• Supplied records:

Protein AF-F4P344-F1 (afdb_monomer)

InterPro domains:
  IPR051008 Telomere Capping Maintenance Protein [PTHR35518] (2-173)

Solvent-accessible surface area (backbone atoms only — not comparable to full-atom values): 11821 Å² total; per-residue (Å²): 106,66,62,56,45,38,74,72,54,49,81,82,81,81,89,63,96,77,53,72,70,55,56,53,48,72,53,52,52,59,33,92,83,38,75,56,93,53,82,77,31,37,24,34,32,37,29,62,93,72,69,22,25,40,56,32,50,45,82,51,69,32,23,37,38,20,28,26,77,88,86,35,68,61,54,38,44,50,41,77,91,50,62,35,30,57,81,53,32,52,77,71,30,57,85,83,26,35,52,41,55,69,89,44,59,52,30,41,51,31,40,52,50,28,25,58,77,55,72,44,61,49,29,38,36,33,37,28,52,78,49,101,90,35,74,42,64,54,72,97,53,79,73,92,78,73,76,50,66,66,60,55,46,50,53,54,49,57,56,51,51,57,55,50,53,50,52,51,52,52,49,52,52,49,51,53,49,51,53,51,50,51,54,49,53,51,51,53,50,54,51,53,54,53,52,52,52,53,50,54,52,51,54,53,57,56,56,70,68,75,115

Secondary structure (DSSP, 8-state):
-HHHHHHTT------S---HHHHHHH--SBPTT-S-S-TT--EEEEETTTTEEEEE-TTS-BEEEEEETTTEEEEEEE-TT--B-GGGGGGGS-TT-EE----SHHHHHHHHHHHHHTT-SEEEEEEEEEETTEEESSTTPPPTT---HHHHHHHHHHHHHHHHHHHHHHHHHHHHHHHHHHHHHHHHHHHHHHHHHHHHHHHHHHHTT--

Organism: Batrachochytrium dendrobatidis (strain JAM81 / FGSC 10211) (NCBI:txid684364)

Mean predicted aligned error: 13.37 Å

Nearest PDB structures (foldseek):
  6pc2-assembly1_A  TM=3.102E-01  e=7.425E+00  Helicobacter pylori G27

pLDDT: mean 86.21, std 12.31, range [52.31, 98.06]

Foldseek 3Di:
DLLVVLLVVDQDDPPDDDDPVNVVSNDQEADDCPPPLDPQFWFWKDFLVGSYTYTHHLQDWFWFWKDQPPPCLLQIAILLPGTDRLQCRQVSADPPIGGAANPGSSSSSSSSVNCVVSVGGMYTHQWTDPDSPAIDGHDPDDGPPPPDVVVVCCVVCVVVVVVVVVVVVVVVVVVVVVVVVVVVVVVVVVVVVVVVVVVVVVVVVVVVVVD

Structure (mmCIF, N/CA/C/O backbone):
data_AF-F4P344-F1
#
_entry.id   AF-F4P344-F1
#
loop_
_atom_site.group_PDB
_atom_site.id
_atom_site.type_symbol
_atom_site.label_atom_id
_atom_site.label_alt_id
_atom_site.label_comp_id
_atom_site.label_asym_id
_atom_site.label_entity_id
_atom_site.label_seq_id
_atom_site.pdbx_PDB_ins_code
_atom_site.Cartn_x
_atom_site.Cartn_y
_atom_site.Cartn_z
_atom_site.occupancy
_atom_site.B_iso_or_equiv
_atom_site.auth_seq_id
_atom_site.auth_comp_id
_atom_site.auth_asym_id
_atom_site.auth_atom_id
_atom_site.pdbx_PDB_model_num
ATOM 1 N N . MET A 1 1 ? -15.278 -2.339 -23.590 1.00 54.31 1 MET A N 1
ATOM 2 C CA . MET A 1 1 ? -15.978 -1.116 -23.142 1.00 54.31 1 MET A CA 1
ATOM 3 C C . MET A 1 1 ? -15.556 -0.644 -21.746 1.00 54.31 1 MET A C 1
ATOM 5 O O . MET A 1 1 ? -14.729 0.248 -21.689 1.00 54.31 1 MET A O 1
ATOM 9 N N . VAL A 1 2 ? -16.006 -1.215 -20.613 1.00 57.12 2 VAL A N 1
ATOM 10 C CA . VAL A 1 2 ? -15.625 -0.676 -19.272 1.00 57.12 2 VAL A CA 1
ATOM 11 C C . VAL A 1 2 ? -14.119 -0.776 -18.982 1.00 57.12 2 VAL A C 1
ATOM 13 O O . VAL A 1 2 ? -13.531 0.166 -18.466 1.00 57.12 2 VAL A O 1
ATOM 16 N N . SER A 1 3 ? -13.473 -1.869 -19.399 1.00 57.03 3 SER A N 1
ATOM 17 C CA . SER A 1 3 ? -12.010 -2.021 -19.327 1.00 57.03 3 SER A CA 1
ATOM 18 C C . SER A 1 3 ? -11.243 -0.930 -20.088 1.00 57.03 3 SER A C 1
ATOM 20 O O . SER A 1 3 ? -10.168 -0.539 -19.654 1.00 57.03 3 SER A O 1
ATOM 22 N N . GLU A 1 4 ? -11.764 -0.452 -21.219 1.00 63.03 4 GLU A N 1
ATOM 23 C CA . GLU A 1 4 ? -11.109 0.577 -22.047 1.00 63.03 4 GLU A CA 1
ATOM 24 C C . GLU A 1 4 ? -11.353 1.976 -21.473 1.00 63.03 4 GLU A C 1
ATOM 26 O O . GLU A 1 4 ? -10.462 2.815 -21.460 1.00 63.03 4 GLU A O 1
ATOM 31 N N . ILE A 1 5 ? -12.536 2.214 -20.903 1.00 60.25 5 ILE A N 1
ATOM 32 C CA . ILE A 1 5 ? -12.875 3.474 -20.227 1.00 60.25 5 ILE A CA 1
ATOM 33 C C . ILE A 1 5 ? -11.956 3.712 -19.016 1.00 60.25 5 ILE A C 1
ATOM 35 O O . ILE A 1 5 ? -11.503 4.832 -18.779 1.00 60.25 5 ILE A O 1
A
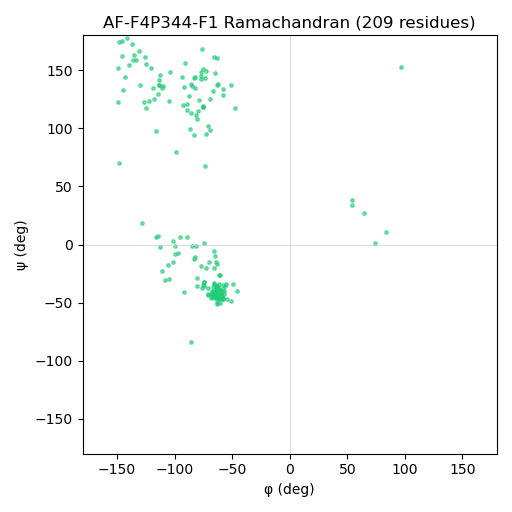TOM 39 N N . ILE A 1 6 ? -11.617 2.645 -18.291 1.00 61.72 6 ILE A N 1
ATOM 40 C CA . ILE A 1 6 ? -10.702 2.708 -17.145 1.00 61.72 6 ILE A CA 1
ATOM 41 C C . ILE A 1 6 ? -9.253 2.885 -17.599 1.00 61.72 6 ILE A C 1
ATOM 43 O O . ILE A 1 6 ? -8.507 3.601 -16.935 1.00 61.72 6 ILE A O 1
ATOM 47 N N . GLN A 1 7 ? -8.875 2.340 -18.763 1.00 57.56 7 GLN A N 1
ATOM 48 C CA . GLN A 1 7 ? -7.588 2.650 -19.401 1.00 57.56 7 GLN A CA 1
ATOM 49 C C . GLN A 1 7 ? -7.438 4.142 -19.739 1.00 57.56 7 GLN A C 1
ATOM 51 O O . GLN A 1 7 ? -6.326 4.662 -19.770 1.00 57.56 7 GLN A O 1
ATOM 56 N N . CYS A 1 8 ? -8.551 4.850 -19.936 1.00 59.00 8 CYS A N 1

• Aim of the exercise: Leaving the pictures out, output all of the listing exactly.

• Completed task:
Protein AF-F4P344-F1 (afdb_monomer)

InterPro domains:
  IPR051008 Telomere Capping Maintenance Protein [PTHR35518] (2-173)

Solvent-accessible surface area (backbone atoms only — not comparable to full-atom values): 11821 Å² total; per-residue (Å²): 106,66,62,56,45,38,74,72,54,49,81,82,81,81,89,63,96,77,53,72,70,55,56,53,48,72,53,52,52,59,33,92,83,38,75,56,93,53,82,77,31,37,24,34,32,37,29,62,93,72,69,22,25,40,56,32,50,45,82,51,69,32,23,37,38,20,28,26,77,88,86,35,68,61,54,38,44,50,41,77,91,50,62,35,30,57,81,53,32,52,77,71,30,57,85,83,26,35,52,41,55,69,89,44,59,52,30,41,51,31,40,52,50,28,25,58,77,55,72,44,61,49,29,38,36,33,37,28,52,78,49,101,90,35,74,42,64,54,72,97,53,79,73,92,78,73,76,50,66,66,60,55,46,50,53,54,49,57,56,51,51,57,55,50,53,50,52,51,52,52,49,52,52,49,51,53,49,51,53,51,50,51,54,49,53,51,51,53,50,54,51,53,54,53,52,52,52,53,50,54,52,51,54,53,57,56,56,70,68,75,115

Secondary structure (DSSP, 8-state):
-HHHHHHTT------S---HHHHHHH--SBPTT-S-S-TT--EEEEETTTTEEEEE-TTS-BEEEEEETTTEEEEEEE-TT--B-GGGGGGGS-TT-EE----SHHHHHHHHHHHHHTT-SEEEEEEEEEETTEEESSTTPPPTT---HHHHHHHHHHHHHHHHHHHHHHHHHHHHHHHHHHHHHHHHHHHHHHHHHHHHHHHHHHHTT--

Organism: Batrachochytrium dendrobatidis (strain JAM81 / FGSC 10211) (NCBI:txid684364)

Mean predicted aligned error: 13.37 Å

Nearest PDB structures (foldseek):
  6pc2-assembly1_A  TM=3.102E-01  e=7.425E+00  Helicobacter pylori G27

pLDDT: mean 86.21, std 12.31, range [52.31, 98.06]

Foldseek 3Di:
DLLVVLLVVDQDDPPDDDDPVNVVSNDQEADDCPPPLDPQFWFWKDFLVGSYTYTHHLQDWFWFWKDQPPPCLLQIAILLPGTDRLQCRQVSADPPIGGAANPGSSSSSSSSVNCVVSVGGMYTHQWTDPDSPAIDGHDPDDGPPPPDVVVVCCVVCVVVVVVVVVVVVVVVVVVVVVVVVVVVVVVVVVVVVVVVVVVVVVVVVVVVVVD

Structure (mmCIF, N/CA/C/O backbone):
data_AF-F4P344-F1
#
_entry.id   AF-F4P344-F1
#
loop_
_atom_site.group_PDB
_atom_site.id
_atom_site.type_symbol
_atom_site.label_atom_id
_atom_site.label_alt_id
_atom_site.label_comp_id
_atom_site.label_asym_id
_atom_site.label_entity_id
_atom_site.label_seq_id
_atom_site.pdbx_PDB_ins_code
_atom_site.Cartn_x
_atom_site.Cartn_y
_atom_site.Cartn_z
_atom_site.occupancy
_atom_site.B_iso_or_equiv
_atom_site.auth_seq_id
_atom_site.auth_comp_id
_atom_site.auth_asym_id
_atom_site.auth_atom_id
_atom_site.pdbx_PDB_model_num
ATOM 1 N N . MET A 1 1 ? -15.278 -2.339 -23.590 1.00 54.31 1 MET A N 1
ATOM 2 C CA . MET A 1 1 ? -15.978 -1.116 -23.142 1.00 54.31 1 MET A CA 1
ATOM 3 C C . MET A 1 1 ? -15.556 -0.644 -21.746 1.00 54.31 1 MET A C 1
ATOM 5 O O . MET A 1 1 ? -14.729 0.248 -21.689 1.00 54.31 1 MET A O 1
ATOM 9 N N . VAL A 1 2 ? -16.006 -1.215 -20.613 1.00 57.12 2 VAL A N 1
ATOM 10 C CA . VAL A 1 2 ? -15.625 -0.676 -19.272 1.00 57.12 2 VAL A CA 1
ATOM 11 C C . VAL A 1 2 ? -14.119 -0.776 -18.982 1.00 57.12 2 VAL A C 1
ATOM 13 O O . VAL A 1 2 ? -13.531 0.166 -18.466 1.00 57.12 2 VAL A O 1
ATOM 16 N N . SER A 1 3 ? -13.473 -1.869 -19.399 1.00 57.03 3 SER A N 1
ATOM 17 C CA . SER A 1 3 ? -12.010 -2.021 -19.327 1.00 57.03 3 SER A CA 1
ATOM 18 C C . SER A 1 3 ? -11.243 -0.930 -20.088 1.00 57.03 3 SER A C 1
ATOM 20 O O . SER A 1 3 ? -10.168 -0.539 -19.654 1.00 57.03 3 SER A O 1
ATOM 22 N N . GLU A 1 4 ? -11.764 -0.452 -21.219 1.00 63.03 4 GLU A N 1
ATOM 23 C CA . GLU A 1 4 ? -11.109 0.577 -22.047 1.00 63.03 4 GLU A CA 1
ATOM 24 C C . GLU A 1 4 ? -11.353 1.976 -21.473 1.00 63.03 4 GLU A C 1
ATOM 26 O O . GLU A 1 4 ? -10.462 2.815 -21.460 1.00 63.03 4 GLU A O 1
ATOM 31 N N . ILE A 1 5 ? -12.536 2.214 -20.903 1.00 60.25 5 ILE A N 1
ATOM 32 C CA . ILE A 1 5 ? -12.875 3.474 -20.227 1.00 60.25 5 ILE A CA 1
ATOM 33 C C . ILE A 1 5 ? -11.956 3.712 -19.016 1.00 60.25 5 ILE A C 1
ATOM 35 O O . ILE A 1 5 ? -11.503 4.832 -18.779 1.00 60.25 5 ILE A O 1
A
TOM 39 N N . ILE A 1 6 ? -11.617 2.645 -18.291 1.00 61.72 6 ILE A N 1
ATOM 40 C CA . ILE A 1 6 ? -10.702 2.708 -17.145 1.00 61.72 6 ILE A CA 1
ATOM 41 C C . ILE A 1 6 ? -9.253 2.885 -17.599 1.00 61.72 6 ILE A C 1
ATOM 43 O O . ILE A 1 6 ? -8.507 3.601 -16.935 1.00 61.72 6 ILE A O 1
ATOM 47 N N . GLN A 1 7 ? -8.875 2.340 -18.763 1.00 57.56 7 GLN A N 1
ATOM 48 C CA . GLN A 1 7 ? -7.588 2.650 -19.401 1.00 57.56 7 GLN A CA 1
ATOM 49 C C . GLN A 1 7 ? -7.438 4.142 -19.739 1.00 57.56 7 GLN A C 1
ATOM 51 O O . GLN A 1 7 ? -6.326 4.662 -19.770 1.00 57.56 7 GLN A O 1
ATOM 56 N N . CYS A 1 8 ? -8.551 4.850 -19.936 1.00 59.00 8 CYS A N 1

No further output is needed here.